Cell-based assays have expanded in use, and reduced in sample requirements over the past decade, driven by technologies that have improved the culture and monitoring of cell functions on a miniature scale. One of our partners, Microstem Inc., based in San Diego, CA, is an example of an early stage reagent development company that approached Grace Bio-Labs for technical solutions to supply their system for cell-based assays.The MicroMatrix(tm) system from Microstem consists of an array of various extracellular matrices printed onto a hydrogel-coated microscope slide. The system enables parallel culture of cells in the presence of hundreds to thousands of fully defined extracellular matrices in order to determine the precise cellular microenvironment that affects cell behavior and functions, including adhesion, proliferation and differentiation.
“The advantage of our system is the use of defined human matrices in a miniaturized platform, which allows researchers to study a variety of cellular microenvironments in parallel with high reproducibility. This platform is particularly useful when conducting studies using primary cells, such as stem cell and tumor cells” says Marie Zhang, COO at Microstem. “Many of the matrices provided by other vendors are derived from complex biological material which can vary from lot-to-lot and frequently is not xeno-free,” explains Marie. In addition to the defined matrices, MicroMatrix technology incorporates surface rigidity into the cellular microenvironment design. The hydrogel coating not only provides a tunable soft surface for cell growth, it also serves as an attachment point for printed extracellullar matrices. The fact that the cells are cultured directly on a microscope slide format makes this system highly compatible with many standard imaging systems for monitoring the cells.
Microstem came to Grace Bio-Labs to find a way to create micro-chambers on their slide format. The chambers needed to be bio-compatible, adhere to the hydrogel coated slide surface without leaking between chambers, and able to be sterilized. Our ProPlate(tm) and FlexWell(tm) systems provided round wells that were deep enough to provide appropriate volumes of culture media. Thus the expertise in extracellular matrix and cell culture from Microstem combined with the microfluidic manufacturing expertise of Grace Bio-Labs was an excellent match for product development.
Most of the product development ideas for Microstem come from internal expertise in bioengineering and cell biology. However, sometimes collaborations with customers evolve into new products. One recent collaboration for Microstem was with a customer wanting to develop a physiological relevant system for primary leukemia cell culture. “Leukemia is a highly diverse tumor and finding the right conditions for culturing primary leukemia cells remains challenging,” comments Marie. As a relatively small company, Microstem can be very nimble in incorporating custom formulations into their format, says Marie.
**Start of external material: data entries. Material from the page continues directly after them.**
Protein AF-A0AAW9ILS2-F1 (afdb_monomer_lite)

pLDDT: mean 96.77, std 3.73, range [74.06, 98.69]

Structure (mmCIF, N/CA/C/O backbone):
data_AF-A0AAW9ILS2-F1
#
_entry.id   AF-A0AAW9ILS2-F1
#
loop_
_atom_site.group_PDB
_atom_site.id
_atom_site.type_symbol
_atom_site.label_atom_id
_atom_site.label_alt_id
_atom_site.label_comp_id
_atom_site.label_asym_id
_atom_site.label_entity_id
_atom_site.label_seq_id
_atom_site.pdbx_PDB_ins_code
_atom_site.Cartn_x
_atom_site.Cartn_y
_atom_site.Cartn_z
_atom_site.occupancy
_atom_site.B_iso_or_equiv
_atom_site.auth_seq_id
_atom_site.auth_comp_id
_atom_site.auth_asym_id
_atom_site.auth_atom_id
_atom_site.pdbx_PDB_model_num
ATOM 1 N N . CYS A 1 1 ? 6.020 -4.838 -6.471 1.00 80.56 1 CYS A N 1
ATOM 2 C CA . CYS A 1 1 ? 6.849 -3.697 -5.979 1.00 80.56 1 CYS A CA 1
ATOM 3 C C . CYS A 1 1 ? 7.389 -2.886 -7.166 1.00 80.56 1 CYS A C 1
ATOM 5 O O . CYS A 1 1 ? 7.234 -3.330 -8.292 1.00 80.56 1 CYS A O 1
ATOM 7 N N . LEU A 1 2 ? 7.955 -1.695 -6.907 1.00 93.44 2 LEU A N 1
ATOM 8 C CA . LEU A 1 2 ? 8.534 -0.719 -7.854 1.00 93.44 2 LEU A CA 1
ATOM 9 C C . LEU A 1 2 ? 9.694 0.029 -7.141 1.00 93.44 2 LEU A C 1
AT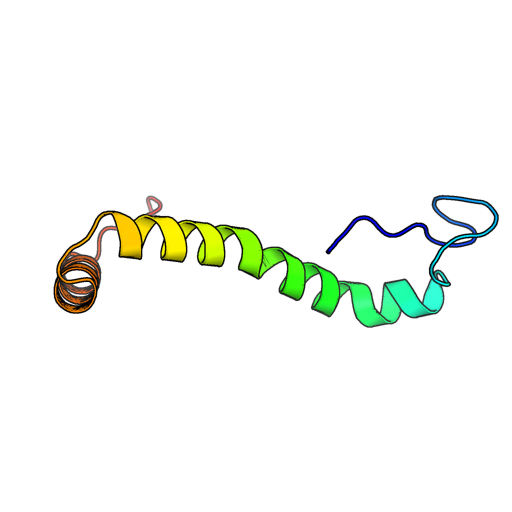OM 11 O O . LEU A 1 2 ? 9.658 0.065 -5.903 1.00 93.44 2 LEU A O 1
ATOM 15 N N . PRO A 1 3 ? 10.653 0.673 -7.842 1.00 94.50 3 PRO A N 1
ATOM 16 C CA . PRO A 1 3 ? 10.793 0.782 -9.303 1.00 94.50 3 PRO A CA 1
ATOM 17 C C . PRO A 1 3 ? 11.319 -0.508 -9.953 1.00 94.50 3 PRO A C 1
ATOM 19 O O . PRO A 1 3 ? 11.866 -1.353 -9.256 1.00 94.50 3 PRO A O 1
ATOM 22 N N . ALA A 1 4 ? 11.106 -0.639 -11.266 1.00 96.31 4 ALA A N 1
ATOM 23 C CA . ALA A 1 4 ? 11.712 -1.671 -12.109 1.00 96.31 4 ALA A CA 1
ATOM 24 C C . ALA A 1 4 ? 12.743 -1.019 -13.036 1.00 96.31 4 ALA A C 1
ATOM 26 O O . ALA A 1 4 ? 12.555 0.138 -13.432 1.00 96.31 4 ALA A O 1
ATOM 27 N N . ASP A 1 5 ? 13.780 -1.757 -13.412 1.00 97.75 5 ASP A N 1
ATOM 28 C CA . ASP A 1 5 ? 14.763 -1.305 -14.393 1.00 97.75 5 ASP A CA 1
ATOM 29 C C . ASP A 1 5 ? 14.242 -1.561 -15.813 1.00 97.75 5 ASP A C 1
ATOM 31 O O . ASP A 1 5 ? 14.063 -2.700 -16.237 1.00 97.75 5 ASP A O 1
ATOM 35 N N . ILE A 1 6 ? 13.950 -0.494 -16.558 1.00 97.56 6 ILE A N 1
ATOM 36 C CA . ILE A 1 6 ? 13.270 -0.565 -17.854 1.00 97.56 6 ILE A CA 1
ATOM 37 C C . ILE A 1 6 ? 14.290 -0.381 -18.979 1.00 97.56 6 ILE A C 1
ATOM 39 O O . ILE A 1 6 ? 14.910 0.685 -19.096 1.00 97.56 6 ILE A O 1
ATOM 43 N N . THR A 1 7 ? 14.406 -1.398 -19.836 1.00 98.12 7 THR A N 1
ATOM 44 C CA . THR A 1 7 ? 15.293 -1.402 -21.006 1.00 98.12 7 THR A CA 1
ATOM 45 C C . THR A 1 7 ? 14.990 -0.217 -21.921 1.00 98.12 7 THR A C 1
ATOM 47 O O . THR A 1 7 ? 13.851 -0.019 -22.352 1.00 98.12 7 THR A O 1
ATOM 50 N N . GLY A 1 8 ? 16.020 0.575 -22.224 1.00 96.81 8 GLY A N 1
ATOM 51 C CA . GLY A 1 8 ? 15.943 1.737 -23.110 1.00 96.81 8 GLY A CA 1
ATOM 52 C C . GLY A 1 8 ? 15.283 2.977 -22.495 1.00 96.81 8 GLY A C 1
ATOM 53 O O . GLY A 1 8 ? 15.080 3.956 -23.209 1.00 96.81 8 GLY A O 1
ATOM 54 N N . VAL A 1 9 ? 14.945 2.955 -21.198 1.00 96.62 9 VAL A N 1
ATOM 55 C CA . VAL A 1 9 ? 14.346 4.100 -20.488 1.00 96.62 9 VAL A CA 1
ATOM 56 C C . VAL A 1 9 ? 15.167 4.481 -19.259 1.00 96.62 9 VAL A C 1
ATOM 58 O O . VAL A 1 9 ? 15.682 5.594 -19.204 1.00 96.62 9 VAL A O 1
ATOM 61 N N . SER A 1 10 ? 15.292 3.582 -18.274 1.00 95.88 10 SER A N 1
ATOM 62 C CA . SER A 1 10 ? 16.084 3.841 -17.060 1.00 95.88 10 SER A CA 1
ATOM 63 C C . SER A 1 10 ? 17.493 3.246 -17.122 1.00 95.88 10 SER A C 1
ATOM 65 O O . SER A 1 10 ? 18.367 3.698 -16.388 1.00 95.88 10 SER A O 1
ATOM 67 N N . CYS A 1 11 ? 17.729 2.267 -18.002 1.00 96.69 11 CYS A N 1
ATOM 68 C CA . CYS A 1 11 ? 19.028 1.628 -18.235 1.00 96.69 11 CYS A CA 1
ATOM 69 C C . CYS A 1 11 ? 19.116 1.045 -19.663 1.00 96.69 11 CYS A C 1
ATOM 71 O O . CYS A 1 11 ? 18.097 0.882 -20.336 1.00 96.69 11 CYS A O 1
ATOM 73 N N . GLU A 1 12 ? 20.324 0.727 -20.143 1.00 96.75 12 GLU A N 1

When asked about potential clinical applications for their technology, Marie points to primary tumor cell assays to test cancer drug sensitivity for personalized medicine. Culturing primary tumor cells requires creating diverse microenvironments similar to where cancer cells reside inside of the body. By providing a wide variety of matrices and combinations, researchers can rapidly and efficiently screen many different conditions with small amounts of cells using the MicroMatrix system. In the future, physicians will be able to test a patient’s own cancer tumor cells in vitro to select the appropriate drug for therapy. Welcome to the true challenge of personalized medicine: translating the predictive power of genetics to the practical application of biological relevance.
Brafman D., Shah KD, Fellner T, Chien S, Willert K. (2009) “Defining Long-Term Maintenance Conditions of Human Embryonic Stem Cells With Arrayed Cellular Microenvironment Technology.” Stem Cells Dev., 18(8): 1141-1154.
Brafman, D, de Minicis S, Seki E, Shah KD, Teng D, Brenner D, Willert K, Chien S. (2009) “Investigating the role of the extracellular environment in modulating hepatic stellate cell biology with arrayed combinatorial microenvironments”. Integr. Biol., 1(8): 513 – 524.